Records from a collection:
--------

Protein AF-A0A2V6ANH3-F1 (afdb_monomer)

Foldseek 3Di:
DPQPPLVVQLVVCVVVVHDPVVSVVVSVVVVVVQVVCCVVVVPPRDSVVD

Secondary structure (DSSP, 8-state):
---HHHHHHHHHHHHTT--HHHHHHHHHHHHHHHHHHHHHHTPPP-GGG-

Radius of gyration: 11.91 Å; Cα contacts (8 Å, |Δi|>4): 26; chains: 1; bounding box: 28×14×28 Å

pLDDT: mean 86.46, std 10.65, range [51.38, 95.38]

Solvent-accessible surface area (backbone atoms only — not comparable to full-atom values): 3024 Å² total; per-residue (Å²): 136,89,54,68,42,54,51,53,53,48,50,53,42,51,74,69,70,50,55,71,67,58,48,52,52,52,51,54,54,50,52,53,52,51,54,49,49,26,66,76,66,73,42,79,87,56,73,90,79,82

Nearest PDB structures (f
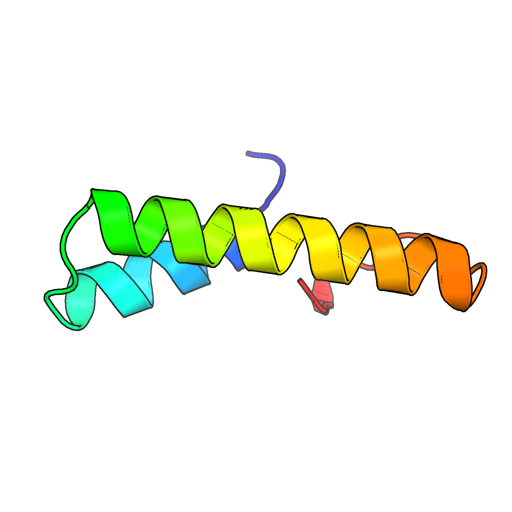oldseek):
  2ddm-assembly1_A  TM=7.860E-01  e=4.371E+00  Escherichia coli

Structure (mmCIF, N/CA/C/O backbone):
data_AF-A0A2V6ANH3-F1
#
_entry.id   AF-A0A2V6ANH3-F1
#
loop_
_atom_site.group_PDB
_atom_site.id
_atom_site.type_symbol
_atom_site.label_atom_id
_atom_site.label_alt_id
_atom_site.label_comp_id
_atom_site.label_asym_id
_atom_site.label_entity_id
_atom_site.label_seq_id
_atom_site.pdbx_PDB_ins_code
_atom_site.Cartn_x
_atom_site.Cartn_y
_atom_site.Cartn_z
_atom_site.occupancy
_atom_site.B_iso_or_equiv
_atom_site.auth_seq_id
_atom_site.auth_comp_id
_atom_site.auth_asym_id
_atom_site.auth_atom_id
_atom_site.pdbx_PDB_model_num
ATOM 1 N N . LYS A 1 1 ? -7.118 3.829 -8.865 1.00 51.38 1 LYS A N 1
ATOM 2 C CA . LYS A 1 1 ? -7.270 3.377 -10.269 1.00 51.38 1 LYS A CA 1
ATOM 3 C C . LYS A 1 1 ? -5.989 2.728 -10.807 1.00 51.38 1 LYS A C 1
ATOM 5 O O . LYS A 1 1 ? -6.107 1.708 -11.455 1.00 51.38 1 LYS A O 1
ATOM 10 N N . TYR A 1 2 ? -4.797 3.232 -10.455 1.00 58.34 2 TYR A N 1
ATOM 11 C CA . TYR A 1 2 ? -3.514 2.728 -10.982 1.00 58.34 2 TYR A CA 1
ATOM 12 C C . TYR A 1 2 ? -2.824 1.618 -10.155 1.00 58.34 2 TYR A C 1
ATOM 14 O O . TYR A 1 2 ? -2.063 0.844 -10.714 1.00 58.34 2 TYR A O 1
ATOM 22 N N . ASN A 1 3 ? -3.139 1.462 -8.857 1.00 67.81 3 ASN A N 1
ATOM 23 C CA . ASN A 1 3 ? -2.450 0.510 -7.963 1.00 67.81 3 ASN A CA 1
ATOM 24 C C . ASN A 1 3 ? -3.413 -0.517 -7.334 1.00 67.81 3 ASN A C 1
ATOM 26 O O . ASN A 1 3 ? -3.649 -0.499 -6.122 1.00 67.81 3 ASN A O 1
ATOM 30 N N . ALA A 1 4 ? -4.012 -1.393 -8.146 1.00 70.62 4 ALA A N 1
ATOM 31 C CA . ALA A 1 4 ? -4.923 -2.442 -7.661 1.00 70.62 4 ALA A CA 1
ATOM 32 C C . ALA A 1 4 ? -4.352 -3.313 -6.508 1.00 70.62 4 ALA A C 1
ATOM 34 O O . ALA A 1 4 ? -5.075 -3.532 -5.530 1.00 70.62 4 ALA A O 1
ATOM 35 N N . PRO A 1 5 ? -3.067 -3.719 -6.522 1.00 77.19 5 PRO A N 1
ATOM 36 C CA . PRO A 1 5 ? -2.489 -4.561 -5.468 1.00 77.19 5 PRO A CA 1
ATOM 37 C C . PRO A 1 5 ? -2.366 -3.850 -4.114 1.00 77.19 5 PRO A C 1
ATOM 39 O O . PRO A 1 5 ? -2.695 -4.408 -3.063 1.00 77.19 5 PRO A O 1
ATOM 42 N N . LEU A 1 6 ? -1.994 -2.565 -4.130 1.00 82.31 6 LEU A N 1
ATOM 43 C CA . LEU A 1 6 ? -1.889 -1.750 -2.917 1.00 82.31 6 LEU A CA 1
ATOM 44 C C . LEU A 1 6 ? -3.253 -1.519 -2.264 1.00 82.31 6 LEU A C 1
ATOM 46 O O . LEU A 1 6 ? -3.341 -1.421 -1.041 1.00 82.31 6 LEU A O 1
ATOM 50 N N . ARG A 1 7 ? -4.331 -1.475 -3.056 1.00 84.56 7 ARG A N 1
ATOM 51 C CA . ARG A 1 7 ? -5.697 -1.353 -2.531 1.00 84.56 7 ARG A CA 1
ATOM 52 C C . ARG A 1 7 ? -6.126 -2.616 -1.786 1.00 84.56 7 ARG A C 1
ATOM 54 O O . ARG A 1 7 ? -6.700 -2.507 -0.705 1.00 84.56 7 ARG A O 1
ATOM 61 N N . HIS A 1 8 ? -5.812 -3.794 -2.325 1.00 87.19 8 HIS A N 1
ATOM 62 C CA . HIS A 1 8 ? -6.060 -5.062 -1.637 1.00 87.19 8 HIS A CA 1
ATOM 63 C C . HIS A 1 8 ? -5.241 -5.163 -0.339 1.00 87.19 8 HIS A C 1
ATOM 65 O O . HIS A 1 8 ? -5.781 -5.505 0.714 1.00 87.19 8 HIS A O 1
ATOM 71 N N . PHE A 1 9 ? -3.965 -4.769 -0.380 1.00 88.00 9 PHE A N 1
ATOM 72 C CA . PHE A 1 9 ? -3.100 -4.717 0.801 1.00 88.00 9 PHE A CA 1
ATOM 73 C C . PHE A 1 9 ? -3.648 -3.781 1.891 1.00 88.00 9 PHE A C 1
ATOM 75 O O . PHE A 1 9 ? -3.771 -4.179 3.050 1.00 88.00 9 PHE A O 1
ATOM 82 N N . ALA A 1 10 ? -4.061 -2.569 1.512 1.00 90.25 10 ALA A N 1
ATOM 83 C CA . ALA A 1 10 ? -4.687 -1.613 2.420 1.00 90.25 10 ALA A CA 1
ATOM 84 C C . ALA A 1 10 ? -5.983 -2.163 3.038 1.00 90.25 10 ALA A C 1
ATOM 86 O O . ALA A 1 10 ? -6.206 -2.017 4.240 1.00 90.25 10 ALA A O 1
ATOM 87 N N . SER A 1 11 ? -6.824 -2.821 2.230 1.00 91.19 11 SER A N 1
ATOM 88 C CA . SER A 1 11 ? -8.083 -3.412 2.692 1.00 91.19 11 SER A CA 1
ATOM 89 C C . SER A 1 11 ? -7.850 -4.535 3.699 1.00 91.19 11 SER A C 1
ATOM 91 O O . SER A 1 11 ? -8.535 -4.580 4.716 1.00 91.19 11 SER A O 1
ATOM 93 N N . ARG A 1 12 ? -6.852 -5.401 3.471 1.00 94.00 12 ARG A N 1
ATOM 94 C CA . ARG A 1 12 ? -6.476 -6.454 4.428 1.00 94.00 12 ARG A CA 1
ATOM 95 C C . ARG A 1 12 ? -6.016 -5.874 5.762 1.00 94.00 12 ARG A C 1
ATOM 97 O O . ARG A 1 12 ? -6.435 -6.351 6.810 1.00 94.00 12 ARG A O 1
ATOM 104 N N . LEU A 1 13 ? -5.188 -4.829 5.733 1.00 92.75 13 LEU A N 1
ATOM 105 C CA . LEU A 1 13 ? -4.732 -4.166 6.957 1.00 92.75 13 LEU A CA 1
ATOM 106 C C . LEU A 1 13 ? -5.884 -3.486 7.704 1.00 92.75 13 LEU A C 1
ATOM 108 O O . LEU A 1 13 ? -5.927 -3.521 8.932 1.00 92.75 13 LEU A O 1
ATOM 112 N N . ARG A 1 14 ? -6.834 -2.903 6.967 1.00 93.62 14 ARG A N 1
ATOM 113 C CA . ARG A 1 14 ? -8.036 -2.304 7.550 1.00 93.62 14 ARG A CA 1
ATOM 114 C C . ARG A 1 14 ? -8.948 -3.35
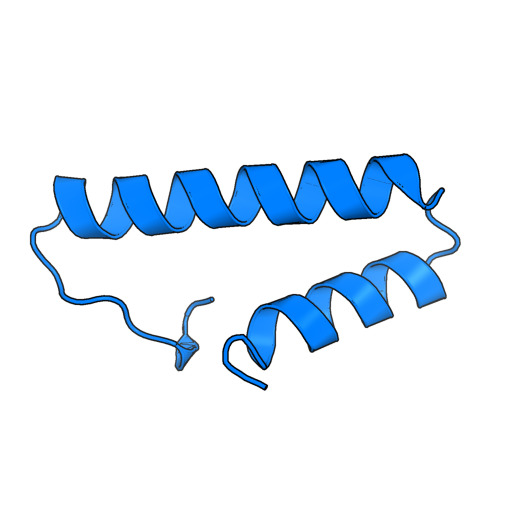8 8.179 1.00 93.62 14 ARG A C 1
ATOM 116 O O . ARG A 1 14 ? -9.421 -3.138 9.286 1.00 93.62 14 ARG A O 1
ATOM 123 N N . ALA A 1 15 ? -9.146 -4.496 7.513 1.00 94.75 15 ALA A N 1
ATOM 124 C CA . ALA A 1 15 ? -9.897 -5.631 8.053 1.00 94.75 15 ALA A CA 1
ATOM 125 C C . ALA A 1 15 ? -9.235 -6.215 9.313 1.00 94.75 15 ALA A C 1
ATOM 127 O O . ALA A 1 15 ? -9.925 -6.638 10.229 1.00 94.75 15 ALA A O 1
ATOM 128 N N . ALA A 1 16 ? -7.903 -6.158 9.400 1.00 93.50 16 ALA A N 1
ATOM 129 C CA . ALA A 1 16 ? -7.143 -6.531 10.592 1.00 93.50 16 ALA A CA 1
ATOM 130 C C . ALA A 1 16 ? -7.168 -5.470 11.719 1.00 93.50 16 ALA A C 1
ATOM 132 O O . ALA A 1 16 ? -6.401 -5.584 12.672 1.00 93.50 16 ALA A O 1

--------

◆ Assignment ◆
Return exactly the lines above from the line that has "ATOM 84 C C" through the line that has "ATOM 88 C CA", inclusive, and nothing else.

◆ Exercise answer ◆
ATOM 84 C C . ALA A 1 10 ? -5.983 -2.163 3.038 1.00 90.25 10 ALA A C 1
ATOM 86 O O . ALA A 1 10 ? -6.206 -2.017 4.240 1.00 90.25 10 ALA A O 1
ATOM 87 N N . SER A 1 11 ? -6.824 -2.821 2.230 1.00 91.19 11 SER A N 1
ATOM 88 C CA . SER A 1 11 ? -8.083 -3.412 2.692 1.00 91.19 11 SER A CA 1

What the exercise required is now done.